Background & Motivation

  1. Background: Gaze target detection is an important task in computer vision, aiming to predict the location or object that a person in an image is looking at. This task is widely used in human-computer interaction, social behavior analysis, and pedestrian intention understanding in autonomous driving. Existing methods typically adopt a two-stage strategy: (a) estimating the gaze direction from the head region, and (b) identifying salient targets in the global image, then combining both to determine the gaze target.
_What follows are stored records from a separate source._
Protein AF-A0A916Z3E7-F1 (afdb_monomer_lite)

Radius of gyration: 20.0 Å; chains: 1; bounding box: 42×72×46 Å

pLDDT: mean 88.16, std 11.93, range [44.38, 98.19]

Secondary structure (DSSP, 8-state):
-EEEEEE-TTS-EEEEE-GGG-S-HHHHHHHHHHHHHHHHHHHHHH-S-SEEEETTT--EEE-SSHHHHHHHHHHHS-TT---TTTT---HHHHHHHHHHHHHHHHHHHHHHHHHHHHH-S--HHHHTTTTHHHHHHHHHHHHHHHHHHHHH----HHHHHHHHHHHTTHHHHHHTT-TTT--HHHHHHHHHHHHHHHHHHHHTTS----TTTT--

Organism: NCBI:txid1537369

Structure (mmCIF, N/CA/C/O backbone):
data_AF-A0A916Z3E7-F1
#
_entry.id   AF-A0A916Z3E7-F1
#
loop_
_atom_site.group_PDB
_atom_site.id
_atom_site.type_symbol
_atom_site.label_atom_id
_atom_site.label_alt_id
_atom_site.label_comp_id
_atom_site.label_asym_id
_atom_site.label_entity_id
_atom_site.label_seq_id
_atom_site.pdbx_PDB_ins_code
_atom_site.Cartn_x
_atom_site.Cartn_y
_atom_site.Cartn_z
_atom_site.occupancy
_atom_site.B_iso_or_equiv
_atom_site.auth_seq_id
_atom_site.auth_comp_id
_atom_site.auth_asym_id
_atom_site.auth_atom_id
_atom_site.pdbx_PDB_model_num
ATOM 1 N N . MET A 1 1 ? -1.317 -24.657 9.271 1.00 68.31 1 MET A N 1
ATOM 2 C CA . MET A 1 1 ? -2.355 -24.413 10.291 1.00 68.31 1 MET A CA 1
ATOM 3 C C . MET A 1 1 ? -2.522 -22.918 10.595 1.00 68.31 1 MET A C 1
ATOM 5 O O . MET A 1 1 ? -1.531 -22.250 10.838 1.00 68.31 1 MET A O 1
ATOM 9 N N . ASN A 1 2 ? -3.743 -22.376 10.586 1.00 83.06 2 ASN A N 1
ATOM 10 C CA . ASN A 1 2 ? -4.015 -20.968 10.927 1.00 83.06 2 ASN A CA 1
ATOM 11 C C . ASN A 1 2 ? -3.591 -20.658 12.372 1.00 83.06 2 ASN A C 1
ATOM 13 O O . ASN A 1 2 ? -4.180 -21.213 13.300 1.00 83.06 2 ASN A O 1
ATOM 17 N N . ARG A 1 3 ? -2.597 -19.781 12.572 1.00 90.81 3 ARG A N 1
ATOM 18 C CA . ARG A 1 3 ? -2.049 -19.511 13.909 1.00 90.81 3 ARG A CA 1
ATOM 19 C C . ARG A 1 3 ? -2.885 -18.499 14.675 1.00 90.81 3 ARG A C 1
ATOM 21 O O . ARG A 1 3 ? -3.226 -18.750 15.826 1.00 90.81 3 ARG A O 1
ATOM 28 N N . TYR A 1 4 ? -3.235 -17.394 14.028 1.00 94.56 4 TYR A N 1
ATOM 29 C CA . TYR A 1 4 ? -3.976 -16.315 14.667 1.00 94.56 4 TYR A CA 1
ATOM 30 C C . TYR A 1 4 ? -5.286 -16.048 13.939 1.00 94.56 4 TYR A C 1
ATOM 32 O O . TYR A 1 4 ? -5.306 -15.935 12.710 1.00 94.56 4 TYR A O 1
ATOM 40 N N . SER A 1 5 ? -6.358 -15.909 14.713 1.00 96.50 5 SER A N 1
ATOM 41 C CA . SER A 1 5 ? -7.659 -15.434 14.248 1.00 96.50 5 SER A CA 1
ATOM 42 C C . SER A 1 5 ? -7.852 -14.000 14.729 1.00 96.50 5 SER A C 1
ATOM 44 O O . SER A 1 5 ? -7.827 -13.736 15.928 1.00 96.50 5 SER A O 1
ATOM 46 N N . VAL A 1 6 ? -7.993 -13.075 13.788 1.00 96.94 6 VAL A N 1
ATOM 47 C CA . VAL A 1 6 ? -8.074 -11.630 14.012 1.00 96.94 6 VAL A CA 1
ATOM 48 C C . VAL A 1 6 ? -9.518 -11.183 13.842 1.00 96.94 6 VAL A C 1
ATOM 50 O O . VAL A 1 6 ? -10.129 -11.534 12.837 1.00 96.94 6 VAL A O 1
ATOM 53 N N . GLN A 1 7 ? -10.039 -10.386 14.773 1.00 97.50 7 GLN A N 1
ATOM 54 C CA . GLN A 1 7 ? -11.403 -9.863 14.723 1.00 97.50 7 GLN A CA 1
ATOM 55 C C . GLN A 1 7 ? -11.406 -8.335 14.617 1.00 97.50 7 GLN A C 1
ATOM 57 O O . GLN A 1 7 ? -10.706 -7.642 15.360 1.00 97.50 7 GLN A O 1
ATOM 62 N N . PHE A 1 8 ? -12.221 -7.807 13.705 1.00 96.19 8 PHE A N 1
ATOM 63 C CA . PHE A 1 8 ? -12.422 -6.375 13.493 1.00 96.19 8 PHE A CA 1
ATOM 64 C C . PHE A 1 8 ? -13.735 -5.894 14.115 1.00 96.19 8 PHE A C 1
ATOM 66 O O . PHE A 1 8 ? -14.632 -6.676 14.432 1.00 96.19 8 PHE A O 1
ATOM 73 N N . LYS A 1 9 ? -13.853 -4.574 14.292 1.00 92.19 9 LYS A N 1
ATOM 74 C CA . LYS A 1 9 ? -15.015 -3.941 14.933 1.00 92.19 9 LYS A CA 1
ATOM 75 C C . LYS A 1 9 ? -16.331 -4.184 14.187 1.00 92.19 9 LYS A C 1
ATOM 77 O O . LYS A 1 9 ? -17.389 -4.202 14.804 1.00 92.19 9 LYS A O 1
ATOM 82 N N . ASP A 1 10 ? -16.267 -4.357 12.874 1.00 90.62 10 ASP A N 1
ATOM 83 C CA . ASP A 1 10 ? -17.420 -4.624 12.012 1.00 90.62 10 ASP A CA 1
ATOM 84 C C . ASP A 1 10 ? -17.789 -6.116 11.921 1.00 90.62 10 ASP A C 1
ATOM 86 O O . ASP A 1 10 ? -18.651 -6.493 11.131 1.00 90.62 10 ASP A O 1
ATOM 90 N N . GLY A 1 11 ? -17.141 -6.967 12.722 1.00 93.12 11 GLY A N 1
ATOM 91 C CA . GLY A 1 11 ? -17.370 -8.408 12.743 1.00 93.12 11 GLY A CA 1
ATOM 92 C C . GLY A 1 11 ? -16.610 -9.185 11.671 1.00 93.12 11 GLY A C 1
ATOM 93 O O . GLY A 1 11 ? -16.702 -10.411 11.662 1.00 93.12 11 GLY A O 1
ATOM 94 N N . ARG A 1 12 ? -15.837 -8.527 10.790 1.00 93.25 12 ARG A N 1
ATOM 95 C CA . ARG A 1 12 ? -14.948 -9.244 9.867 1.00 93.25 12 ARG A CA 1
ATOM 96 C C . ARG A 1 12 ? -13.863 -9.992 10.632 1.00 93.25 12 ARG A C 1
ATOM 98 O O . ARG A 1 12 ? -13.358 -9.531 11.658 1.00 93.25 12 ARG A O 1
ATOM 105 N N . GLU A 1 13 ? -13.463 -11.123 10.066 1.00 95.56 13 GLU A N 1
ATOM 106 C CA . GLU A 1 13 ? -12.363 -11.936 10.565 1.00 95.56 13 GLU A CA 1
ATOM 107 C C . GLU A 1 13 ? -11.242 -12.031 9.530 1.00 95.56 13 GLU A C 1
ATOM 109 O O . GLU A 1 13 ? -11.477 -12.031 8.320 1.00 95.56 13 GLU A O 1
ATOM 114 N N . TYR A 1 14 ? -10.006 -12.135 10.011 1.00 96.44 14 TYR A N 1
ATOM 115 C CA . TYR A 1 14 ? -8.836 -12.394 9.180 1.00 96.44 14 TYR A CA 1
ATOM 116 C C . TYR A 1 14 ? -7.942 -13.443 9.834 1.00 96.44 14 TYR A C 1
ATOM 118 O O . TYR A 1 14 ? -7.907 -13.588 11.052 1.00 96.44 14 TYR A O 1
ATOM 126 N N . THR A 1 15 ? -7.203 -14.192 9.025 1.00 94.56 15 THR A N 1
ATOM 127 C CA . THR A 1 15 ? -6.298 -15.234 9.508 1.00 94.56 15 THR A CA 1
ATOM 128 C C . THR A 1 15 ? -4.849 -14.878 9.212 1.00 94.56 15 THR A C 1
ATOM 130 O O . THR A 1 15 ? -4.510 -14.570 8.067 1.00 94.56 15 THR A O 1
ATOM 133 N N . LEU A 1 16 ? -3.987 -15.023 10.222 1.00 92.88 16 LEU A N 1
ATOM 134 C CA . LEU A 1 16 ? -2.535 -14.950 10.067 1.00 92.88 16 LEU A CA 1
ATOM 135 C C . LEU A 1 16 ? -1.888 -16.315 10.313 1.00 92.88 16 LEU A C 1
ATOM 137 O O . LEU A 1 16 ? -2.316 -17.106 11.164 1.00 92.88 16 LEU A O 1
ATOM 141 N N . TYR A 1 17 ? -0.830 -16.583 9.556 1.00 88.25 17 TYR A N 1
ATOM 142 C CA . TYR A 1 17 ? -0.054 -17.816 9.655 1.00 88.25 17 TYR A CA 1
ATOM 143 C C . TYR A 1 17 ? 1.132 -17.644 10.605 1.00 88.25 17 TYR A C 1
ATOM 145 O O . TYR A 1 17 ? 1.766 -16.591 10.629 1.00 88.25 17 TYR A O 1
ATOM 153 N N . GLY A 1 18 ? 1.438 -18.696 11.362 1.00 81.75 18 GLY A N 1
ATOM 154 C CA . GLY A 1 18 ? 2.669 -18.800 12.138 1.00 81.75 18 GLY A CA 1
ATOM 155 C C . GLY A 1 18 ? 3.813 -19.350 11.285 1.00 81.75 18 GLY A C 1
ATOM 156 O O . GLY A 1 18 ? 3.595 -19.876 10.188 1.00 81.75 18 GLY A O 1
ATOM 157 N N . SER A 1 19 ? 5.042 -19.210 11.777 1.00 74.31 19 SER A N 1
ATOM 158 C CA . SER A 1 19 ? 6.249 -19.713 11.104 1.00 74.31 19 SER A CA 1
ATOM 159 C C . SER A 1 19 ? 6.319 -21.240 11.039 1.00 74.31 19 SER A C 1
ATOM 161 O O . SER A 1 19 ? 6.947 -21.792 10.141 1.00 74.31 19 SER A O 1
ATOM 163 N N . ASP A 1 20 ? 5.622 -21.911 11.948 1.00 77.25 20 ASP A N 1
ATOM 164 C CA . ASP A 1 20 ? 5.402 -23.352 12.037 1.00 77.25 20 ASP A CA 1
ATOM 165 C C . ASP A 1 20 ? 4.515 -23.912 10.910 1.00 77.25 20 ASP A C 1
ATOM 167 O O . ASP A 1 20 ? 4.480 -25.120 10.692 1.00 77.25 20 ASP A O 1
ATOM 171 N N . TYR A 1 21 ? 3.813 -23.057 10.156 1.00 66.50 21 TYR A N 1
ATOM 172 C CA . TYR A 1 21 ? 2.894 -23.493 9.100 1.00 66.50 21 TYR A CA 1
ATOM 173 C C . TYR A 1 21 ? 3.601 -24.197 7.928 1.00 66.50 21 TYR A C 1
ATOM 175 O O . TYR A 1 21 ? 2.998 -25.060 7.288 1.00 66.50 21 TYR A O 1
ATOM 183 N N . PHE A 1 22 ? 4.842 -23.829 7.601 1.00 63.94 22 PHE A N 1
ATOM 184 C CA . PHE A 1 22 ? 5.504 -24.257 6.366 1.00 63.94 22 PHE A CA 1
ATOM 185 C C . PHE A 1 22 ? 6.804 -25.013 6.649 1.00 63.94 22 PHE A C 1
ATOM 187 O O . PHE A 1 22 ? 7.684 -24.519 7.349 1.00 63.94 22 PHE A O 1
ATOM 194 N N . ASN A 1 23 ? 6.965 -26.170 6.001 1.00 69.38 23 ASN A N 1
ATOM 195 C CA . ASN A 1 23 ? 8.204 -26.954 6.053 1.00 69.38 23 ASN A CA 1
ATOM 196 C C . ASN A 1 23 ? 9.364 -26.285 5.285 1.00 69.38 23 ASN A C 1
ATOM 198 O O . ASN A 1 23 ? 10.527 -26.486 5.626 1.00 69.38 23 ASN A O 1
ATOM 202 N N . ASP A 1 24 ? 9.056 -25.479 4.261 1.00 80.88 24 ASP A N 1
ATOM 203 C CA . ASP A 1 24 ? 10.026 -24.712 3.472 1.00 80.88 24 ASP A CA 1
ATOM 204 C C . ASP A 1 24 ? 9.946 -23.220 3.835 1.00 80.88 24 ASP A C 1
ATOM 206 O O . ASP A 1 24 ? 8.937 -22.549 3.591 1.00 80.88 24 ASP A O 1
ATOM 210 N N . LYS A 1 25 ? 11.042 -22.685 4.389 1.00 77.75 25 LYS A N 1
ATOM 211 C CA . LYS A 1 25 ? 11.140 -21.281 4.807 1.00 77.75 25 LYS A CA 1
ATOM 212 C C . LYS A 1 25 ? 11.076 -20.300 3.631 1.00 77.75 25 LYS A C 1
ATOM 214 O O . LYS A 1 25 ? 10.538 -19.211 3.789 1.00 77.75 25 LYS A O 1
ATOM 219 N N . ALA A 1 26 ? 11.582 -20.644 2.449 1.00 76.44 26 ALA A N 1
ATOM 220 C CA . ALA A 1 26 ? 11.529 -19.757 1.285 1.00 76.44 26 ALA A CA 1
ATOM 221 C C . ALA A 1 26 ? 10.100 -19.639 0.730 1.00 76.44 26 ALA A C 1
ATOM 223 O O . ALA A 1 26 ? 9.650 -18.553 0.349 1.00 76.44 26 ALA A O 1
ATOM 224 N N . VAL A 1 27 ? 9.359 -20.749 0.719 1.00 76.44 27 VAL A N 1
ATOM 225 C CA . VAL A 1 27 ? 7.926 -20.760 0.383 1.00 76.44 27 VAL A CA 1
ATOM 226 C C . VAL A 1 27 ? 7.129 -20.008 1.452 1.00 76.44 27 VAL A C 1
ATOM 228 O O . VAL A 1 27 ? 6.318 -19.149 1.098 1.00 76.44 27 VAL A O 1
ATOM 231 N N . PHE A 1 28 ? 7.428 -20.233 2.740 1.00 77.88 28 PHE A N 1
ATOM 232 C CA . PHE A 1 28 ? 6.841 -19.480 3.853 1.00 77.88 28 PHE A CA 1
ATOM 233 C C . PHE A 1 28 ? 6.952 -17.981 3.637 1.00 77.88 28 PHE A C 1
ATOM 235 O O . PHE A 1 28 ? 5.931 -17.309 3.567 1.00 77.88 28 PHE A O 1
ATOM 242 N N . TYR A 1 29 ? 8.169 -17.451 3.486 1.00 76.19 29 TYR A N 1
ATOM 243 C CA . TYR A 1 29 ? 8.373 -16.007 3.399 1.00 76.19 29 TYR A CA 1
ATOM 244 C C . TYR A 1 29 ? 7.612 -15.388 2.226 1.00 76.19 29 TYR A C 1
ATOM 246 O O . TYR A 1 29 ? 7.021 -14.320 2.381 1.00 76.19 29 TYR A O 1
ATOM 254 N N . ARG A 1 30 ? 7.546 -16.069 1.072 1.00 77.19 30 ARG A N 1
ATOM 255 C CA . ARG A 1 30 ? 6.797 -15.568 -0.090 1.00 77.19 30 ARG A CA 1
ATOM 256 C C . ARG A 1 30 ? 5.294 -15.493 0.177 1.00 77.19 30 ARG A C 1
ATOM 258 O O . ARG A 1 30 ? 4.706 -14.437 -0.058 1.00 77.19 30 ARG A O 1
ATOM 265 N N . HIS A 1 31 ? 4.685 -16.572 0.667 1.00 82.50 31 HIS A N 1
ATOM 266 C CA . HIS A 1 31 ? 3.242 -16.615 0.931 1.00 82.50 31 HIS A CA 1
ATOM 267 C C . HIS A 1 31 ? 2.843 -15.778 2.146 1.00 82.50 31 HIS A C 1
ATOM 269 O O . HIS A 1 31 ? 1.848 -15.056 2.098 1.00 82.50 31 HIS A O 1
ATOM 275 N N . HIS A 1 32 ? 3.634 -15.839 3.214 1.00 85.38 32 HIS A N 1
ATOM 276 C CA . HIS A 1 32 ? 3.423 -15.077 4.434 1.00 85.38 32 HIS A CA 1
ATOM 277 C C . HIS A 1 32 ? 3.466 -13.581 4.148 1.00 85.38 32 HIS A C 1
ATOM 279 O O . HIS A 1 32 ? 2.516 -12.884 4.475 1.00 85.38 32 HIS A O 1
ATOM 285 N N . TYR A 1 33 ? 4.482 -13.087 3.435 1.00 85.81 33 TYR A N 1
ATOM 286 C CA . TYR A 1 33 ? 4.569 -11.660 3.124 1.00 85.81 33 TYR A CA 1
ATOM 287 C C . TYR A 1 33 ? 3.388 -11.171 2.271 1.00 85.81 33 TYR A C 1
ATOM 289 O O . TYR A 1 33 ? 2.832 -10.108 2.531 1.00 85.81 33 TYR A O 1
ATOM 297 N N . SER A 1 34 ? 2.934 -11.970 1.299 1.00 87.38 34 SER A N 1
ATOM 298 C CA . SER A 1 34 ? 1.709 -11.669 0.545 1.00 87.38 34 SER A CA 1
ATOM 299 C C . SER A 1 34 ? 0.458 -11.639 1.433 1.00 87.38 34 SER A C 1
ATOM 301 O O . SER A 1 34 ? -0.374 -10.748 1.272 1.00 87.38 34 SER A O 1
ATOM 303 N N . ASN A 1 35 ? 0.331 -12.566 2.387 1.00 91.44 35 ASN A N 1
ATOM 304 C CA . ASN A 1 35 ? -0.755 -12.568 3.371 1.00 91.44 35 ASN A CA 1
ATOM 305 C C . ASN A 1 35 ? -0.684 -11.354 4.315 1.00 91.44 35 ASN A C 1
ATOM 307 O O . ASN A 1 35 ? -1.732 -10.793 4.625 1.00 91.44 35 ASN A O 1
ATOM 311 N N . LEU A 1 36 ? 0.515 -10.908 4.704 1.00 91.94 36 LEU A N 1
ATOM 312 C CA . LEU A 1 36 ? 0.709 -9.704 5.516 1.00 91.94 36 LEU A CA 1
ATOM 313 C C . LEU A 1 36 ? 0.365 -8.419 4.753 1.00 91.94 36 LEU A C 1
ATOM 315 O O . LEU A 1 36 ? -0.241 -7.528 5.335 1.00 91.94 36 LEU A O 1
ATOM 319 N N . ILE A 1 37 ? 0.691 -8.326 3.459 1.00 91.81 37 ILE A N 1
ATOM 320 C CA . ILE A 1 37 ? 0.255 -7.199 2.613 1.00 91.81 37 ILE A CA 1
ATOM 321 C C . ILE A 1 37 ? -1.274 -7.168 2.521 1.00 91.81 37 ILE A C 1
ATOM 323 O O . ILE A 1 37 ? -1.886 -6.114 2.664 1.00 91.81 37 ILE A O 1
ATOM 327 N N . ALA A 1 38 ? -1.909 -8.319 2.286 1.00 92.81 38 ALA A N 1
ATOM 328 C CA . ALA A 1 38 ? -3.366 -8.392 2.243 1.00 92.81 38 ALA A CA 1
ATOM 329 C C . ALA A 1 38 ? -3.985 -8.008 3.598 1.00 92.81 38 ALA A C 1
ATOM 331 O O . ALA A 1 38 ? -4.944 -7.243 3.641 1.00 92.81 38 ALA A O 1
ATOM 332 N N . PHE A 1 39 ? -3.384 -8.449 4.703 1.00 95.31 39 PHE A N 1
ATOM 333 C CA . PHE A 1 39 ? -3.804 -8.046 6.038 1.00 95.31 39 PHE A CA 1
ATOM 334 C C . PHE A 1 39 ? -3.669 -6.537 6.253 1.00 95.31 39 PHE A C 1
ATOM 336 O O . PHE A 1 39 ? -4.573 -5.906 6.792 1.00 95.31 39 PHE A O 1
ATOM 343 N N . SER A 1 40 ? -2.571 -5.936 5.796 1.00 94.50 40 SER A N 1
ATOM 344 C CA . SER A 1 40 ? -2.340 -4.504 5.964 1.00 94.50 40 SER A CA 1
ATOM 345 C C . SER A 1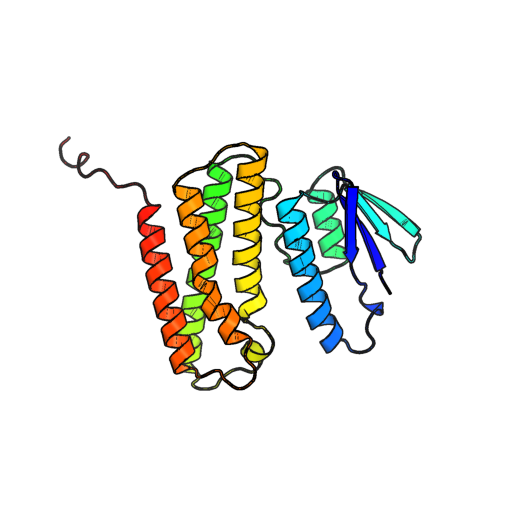 40 ? -3.344 -3.653 5.184 1.00 94.50 40 SER A C 1
ATOM 347 O O . SER A 1 40 ? -3.785 -2.621 5.683 1.00 94.50 40 SER A O 1
ATOM 349 N N . VAL A 1 41 ? -3.790 -4.133 4.019 1.00 94.44 41 VAL A N 1
ATOM 350 C CA . VAL A 1 41 ? -4.913 -3.550 3.271 1.00 94.44 41 VAL A CA 1
ATOM 351 C C . VAL A 1 41 ? -6.216 -3.624 4.072 1.00 94.44 41 VAL A C 1
ATOM 353 O O . VAL A 1 41 ? -6.917 -2.620 4.165 1.00 94.44 41 VAL A O 1
ATOM 356 N N . VAL A 1 42 ? -6.518 -4.763 4.703 1.00 95.00 42 VAL A N 1
ATOM 357 C CA . VAL A 1 42 ? -7.718 -4.909 5.549 1.00 95.00 42 VAL A CA 1
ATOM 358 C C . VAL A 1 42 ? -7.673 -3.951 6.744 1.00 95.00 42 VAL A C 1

  2. Limitations of Prior Work:

    • Limitations of Relying on Global Views: Traditional methods mainly rely on head crops and global views (full images). Global views contain a large amount of gaze-irrelevant background information, which easily introduces noise, especially when the scene is complex with multiple potential targets.
    • Lack of Local Context: There is an excessively large scale gap between the global view and the head view—the head region is too small while the global image is too large, lacking a mid-scale context to help the model understand objects in the gaze direction.
    • Insufficient Information Integration Across Views: Simple concatenation or attention-based fusion of head and global features fails to effectively utilize spatial positional relationships.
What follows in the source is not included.